◆ EXERCISE DATA
········
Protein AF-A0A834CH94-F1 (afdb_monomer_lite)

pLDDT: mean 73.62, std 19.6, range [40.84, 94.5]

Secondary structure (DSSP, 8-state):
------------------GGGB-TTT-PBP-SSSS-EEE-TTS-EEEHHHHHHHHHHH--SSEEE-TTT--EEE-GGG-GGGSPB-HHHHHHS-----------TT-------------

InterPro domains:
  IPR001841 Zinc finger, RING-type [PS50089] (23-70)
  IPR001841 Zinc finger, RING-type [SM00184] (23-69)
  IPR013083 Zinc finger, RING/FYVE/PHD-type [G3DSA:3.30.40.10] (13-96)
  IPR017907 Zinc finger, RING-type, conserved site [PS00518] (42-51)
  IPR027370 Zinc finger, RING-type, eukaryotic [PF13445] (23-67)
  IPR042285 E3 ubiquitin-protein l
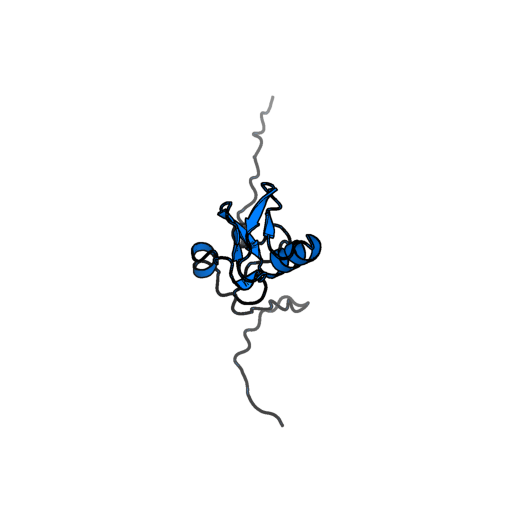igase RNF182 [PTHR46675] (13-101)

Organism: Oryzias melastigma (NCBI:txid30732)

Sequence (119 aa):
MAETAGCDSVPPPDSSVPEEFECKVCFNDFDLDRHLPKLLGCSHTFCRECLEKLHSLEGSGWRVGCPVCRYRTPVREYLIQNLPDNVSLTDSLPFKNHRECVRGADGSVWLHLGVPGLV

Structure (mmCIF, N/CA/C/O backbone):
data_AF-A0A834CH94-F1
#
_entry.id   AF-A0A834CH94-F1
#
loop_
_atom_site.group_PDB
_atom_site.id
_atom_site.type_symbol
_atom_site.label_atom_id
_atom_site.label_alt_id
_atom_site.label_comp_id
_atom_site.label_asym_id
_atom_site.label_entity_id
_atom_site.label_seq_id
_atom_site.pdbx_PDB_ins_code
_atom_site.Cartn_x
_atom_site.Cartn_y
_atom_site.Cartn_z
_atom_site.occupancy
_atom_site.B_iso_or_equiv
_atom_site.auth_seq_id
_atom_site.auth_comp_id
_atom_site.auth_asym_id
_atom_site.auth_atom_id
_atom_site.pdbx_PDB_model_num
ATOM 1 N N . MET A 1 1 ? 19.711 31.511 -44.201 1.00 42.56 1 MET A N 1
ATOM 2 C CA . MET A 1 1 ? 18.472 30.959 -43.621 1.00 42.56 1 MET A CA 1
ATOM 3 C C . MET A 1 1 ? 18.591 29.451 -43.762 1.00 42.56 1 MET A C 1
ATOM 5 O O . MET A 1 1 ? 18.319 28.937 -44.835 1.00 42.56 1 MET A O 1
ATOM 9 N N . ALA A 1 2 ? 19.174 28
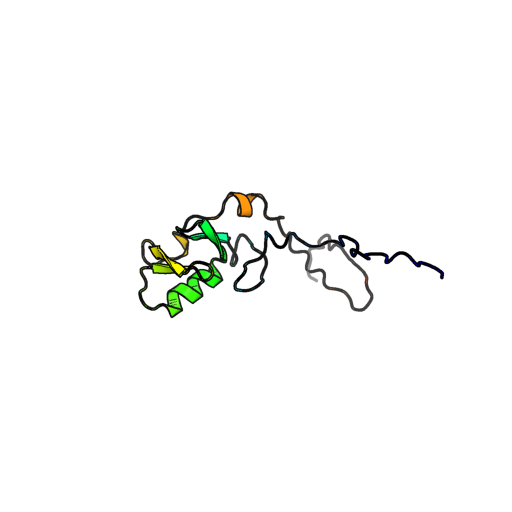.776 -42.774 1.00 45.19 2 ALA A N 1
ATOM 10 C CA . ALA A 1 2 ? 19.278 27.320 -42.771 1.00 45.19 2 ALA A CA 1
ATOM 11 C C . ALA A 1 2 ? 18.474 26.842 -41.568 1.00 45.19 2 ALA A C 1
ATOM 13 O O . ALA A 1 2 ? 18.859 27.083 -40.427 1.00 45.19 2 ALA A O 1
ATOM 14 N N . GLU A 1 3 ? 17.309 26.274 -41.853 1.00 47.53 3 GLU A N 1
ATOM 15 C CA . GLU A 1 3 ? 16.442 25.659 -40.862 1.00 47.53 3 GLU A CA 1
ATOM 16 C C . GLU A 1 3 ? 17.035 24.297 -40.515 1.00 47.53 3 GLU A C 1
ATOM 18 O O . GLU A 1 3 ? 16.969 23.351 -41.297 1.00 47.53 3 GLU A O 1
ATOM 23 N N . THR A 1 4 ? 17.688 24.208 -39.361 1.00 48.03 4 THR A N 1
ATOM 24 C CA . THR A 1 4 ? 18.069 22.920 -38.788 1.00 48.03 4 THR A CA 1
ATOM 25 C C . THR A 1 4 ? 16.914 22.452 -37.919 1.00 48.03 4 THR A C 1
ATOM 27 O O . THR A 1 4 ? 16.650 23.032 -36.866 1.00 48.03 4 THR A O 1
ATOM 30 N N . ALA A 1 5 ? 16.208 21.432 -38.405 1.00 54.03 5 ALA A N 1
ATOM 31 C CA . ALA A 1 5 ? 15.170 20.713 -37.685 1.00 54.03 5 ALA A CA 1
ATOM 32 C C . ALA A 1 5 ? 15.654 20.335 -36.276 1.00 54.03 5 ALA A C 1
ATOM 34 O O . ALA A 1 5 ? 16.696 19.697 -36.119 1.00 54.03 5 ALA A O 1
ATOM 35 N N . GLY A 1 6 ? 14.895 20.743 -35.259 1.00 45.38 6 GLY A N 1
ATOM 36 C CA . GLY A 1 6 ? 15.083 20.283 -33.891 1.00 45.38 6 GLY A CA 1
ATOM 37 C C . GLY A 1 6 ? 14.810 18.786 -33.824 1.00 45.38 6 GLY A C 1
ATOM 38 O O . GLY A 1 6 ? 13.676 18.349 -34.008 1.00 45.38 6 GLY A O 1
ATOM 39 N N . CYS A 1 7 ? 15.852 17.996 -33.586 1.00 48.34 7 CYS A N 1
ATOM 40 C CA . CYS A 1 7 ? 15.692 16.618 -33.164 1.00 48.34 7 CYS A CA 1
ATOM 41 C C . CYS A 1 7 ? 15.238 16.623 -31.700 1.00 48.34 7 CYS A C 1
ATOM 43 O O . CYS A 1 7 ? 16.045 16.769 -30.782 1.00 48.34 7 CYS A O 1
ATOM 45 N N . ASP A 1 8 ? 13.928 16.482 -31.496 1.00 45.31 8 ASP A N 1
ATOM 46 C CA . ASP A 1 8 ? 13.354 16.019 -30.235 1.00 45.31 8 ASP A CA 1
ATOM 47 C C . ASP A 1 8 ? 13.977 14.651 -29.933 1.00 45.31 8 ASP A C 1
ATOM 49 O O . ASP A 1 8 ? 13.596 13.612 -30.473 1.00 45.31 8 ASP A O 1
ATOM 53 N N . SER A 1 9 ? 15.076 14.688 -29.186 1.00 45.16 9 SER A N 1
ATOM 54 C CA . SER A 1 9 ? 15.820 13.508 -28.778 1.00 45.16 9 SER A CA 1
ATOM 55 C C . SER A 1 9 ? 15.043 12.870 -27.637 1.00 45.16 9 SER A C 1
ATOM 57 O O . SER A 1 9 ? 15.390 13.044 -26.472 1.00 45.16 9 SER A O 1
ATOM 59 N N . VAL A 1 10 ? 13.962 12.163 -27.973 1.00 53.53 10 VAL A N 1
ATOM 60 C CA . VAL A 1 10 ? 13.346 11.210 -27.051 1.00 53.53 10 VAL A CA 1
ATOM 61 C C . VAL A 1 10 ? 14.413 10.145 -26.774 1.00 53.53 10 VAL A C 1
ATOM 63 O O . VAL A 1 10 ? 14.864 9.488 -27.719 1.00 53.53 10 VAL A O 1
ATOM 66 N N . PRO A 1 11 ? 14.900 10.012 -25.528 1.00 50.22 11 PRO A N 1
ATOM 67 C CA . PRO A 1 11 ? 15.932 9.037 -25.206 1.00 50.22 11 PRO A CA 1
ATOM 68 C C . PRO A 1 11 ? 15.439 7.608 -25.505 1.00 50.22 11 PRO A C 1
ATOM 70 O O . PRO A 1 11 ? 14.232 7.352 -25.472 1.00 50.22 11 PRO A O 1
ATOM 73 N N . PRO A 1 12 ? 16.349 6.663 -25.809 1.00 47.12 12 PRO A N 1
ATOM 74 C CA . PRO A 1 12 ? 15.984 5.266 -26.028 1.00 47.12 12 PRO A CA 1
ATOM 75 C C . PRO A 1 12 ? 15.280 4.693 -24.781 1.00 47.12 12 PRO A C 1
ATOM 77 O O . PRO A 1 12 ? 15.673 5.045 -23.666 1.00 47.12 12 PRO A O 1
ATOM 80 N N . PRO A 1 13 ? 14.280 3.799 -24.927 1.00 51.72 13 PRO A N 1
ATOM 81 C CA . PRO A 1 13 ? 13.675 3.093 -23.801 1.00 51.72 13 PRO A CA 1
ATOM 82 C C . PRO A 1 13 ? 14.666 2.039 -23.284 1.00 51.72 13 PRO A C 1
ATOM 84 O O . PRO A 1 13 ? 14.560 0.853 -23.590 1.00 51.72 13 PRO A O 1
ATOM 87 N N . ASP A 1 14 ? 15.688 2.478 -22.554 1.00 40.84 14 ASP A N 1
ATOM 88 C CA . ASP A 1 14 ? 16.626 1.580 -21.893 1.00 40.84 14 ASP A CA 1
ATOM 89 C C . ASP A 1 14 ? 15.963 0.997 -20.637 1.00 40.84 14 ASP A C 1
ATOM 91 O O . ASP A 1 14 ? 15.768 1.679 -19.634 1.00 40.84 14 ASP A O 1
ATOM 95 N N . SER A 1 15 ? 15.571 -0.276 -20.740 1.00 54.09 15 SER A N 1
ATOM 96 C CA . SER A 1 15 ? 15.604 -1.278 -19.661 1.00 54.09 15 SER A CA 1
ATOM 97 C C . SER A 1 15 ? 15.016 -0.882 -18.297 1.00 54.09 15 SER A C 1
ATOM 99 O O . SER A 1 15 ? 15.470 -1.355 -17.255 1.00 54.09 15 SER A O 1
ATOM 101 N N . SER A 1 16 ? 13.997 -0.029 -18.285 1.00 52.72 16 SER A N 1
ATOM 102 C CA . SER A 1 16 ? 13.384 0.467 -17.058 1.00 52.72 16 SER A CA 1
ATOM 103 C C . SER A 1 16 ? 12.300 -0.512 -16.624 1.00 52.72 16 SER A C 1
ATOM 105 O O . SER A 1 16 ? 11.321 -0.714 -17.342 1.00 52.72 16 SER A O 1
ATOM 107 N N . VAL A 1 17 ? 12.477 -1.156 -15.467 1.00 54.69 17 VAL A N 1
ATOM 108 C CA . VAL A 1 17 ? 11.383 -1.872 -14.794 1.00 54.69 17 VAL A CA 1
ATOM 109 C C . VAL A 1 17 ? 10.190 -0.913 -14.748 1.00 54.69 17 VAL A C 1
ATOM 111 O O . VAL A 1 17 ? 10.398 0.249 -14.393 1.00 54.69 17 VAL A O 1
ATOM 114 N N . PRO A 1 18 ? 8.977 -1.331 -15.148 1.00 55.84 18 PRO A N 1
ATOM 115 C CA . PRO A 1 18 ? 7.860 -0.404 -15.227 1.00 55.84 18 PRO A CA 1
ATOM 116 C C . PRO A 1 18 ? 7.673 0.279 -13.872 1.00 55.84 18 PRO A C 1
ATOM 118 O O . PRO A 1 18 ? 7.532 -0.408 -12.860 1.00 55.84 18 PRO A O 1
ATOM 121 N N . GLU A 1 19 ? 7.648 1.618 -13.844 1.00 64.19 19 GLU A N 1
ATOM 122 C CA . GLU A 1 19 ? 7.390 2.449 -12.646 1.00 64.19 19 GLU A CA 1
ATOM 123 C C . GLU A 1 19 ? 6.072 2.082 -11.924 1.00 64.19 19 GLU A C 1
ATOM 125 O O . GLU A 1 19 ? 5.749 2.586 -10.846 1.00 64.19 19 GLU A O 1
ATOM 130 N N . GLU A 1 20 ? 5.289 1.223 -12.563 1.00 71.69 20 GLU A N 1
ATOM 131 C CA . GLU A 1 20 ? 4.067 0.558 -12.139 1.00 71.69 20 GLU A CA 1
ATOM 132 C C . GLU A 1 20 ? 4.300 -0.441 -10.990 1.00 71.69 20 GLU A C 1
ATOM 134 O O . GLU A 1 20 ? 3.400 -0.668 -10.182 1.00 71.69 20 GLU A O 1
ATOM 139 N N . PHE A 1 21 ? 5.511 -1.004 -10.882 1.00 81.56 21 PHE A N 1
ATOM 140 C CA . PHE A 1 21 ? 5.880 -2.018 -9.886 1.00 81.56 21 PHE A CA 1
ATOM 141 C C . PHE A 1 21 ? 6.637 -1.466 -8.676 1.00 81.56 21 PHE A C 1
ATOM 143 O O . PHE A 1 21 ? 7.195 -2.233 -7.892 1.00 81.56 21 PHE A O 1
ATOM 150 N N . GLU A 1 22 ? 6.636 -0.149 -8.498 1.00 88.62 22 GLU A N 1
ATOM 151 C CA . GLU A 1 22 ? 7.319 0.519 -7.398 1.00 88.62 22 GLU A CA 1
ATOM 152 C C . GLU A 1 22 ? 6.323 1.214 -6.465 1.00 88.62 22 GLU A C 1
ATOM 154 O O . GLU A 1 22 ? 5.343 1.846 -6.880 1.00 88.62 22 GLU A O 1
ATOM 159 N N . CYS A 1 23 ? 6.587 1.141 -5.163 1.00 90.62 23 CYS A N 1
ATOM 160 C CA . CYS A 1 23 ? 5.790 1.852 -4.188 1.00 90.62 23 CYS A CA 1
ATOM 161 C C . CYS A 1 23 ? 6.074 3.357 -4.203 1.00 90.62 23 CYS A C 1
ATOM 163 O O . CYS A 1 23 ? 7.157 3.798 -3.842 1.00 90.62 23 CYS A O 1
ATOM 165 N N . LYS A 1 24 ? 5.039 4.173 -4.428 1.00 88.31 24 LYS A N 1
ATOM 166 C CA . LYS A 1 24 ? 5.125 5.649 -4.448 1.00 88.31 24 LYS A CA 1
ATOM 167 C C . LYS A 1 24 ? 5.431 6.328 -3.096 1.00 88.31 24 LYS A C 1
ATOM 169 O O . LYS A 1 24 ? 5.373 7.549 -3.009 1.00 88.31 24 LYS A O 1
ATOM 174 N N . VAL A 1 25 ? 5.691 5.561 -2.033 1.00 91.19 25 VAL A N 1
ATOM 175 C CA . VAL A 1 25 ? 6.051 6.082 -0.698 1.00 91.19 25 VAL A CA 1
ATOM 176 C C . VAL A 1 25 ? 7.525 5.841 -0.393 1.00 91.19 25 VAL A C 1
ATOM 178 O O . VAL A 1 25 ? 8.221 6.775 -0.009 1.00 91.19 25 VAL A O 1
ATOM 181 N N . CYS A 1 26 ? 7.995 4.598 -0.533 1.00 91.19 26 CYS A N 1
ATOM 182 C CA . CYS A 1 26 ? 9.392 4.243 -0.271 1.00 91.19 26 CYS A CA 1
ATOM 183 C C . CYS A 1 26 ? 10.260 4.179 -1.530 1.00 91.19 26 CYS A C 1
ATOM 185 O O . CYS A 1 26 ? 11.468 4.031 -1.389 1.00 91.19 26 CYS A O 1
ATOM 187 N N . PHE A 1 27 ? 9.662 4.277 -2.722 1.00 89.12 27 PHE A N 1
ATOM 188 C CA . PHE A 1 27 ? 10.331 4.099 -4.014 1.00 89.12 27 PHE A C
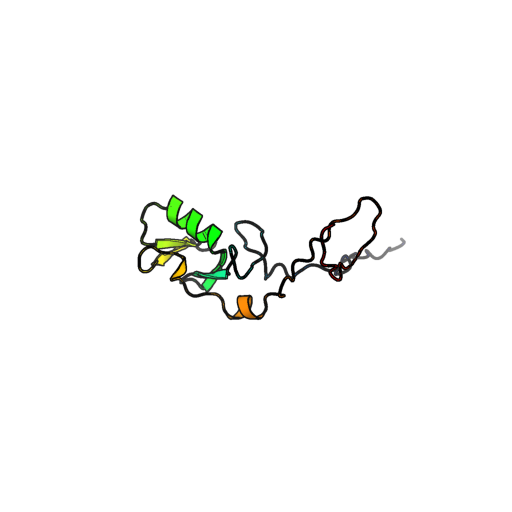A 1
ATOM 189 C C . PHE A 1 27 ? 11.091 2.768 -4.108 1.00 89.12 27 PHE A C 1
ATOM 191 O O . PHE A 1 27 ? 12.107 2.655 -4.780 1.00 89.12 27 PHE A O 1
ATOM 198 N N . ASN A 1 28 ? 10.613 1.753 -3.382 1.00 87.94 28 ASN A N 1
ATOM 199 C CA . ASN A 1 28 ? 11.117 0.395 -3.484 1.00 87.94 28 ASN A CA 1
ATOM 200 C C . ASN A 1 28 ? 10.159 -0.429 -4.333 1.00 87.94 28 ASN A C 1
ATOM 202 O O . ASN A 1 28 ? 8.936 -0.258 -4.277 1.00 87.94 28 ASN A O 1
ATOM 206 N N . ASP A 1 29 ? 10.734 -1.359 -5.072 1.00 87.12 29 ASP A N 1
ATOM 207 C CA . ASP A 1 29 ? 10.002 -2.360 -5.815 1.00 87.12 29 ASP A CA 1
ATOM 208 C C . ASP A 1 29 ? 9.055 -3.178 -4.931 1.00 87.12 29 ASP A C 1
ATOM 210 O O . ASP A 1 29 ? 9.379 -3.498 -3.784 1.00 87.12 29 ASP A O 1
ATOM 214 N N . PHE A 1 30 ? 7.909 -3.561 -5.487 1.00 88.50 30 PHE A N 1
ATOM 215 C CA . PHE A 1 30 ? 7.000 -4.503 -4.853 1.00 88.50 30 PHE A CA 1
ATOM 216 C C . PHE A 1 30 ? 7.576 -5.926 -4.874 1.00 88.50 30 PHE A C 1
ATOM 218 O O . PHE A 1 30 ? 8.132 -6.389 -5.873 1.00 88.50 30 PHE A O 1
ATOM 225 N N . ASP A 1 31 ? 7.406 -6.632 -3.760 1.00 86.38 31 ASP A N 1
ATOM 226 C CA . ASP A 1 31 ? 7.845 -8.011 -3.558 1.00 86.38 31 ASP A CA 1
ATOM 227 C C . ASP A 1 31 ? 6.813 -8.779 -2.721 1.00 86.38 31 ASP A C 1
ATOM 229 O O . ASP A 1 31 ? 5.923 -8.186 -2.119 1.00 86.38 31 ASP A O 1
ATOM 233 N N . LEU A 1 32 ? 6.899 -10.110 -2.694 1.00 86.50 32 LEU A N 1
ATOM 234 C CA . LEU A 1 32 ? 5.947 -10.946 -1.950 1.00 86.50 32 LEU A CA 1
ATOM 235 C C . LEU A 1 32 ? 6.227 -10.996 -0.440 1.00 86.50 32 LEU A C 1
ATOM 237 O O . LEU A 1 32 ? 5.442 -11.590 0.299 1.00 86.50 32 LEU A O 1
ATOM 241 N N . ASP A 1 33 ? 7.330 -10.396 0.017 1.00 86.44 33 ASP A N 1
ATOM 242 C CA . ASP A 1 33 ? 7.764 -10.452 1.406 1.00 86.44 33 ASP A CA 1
········
◆ WORK REQUIRED
Look through the listing above and copy each line with the word "RING" in it.

◆ ANSWER FOR THE TASK
  IPR001841 Zinc finger, RING-type [PS50089] (23-70)
  IPR001841 Zinc finger, RING-type [SM00184] (23-69)
  IPR013083 Zinc finger, RING/FYVE/PHD-type [G3DSA:3.30.40.10] (13-96)
  IPR017907 Zinc finger, RING-type, conserved site [PS00518] (42-51)
  IPR027370 Zinc finger, RING-type, eukaryotic [PF13445] (23-67)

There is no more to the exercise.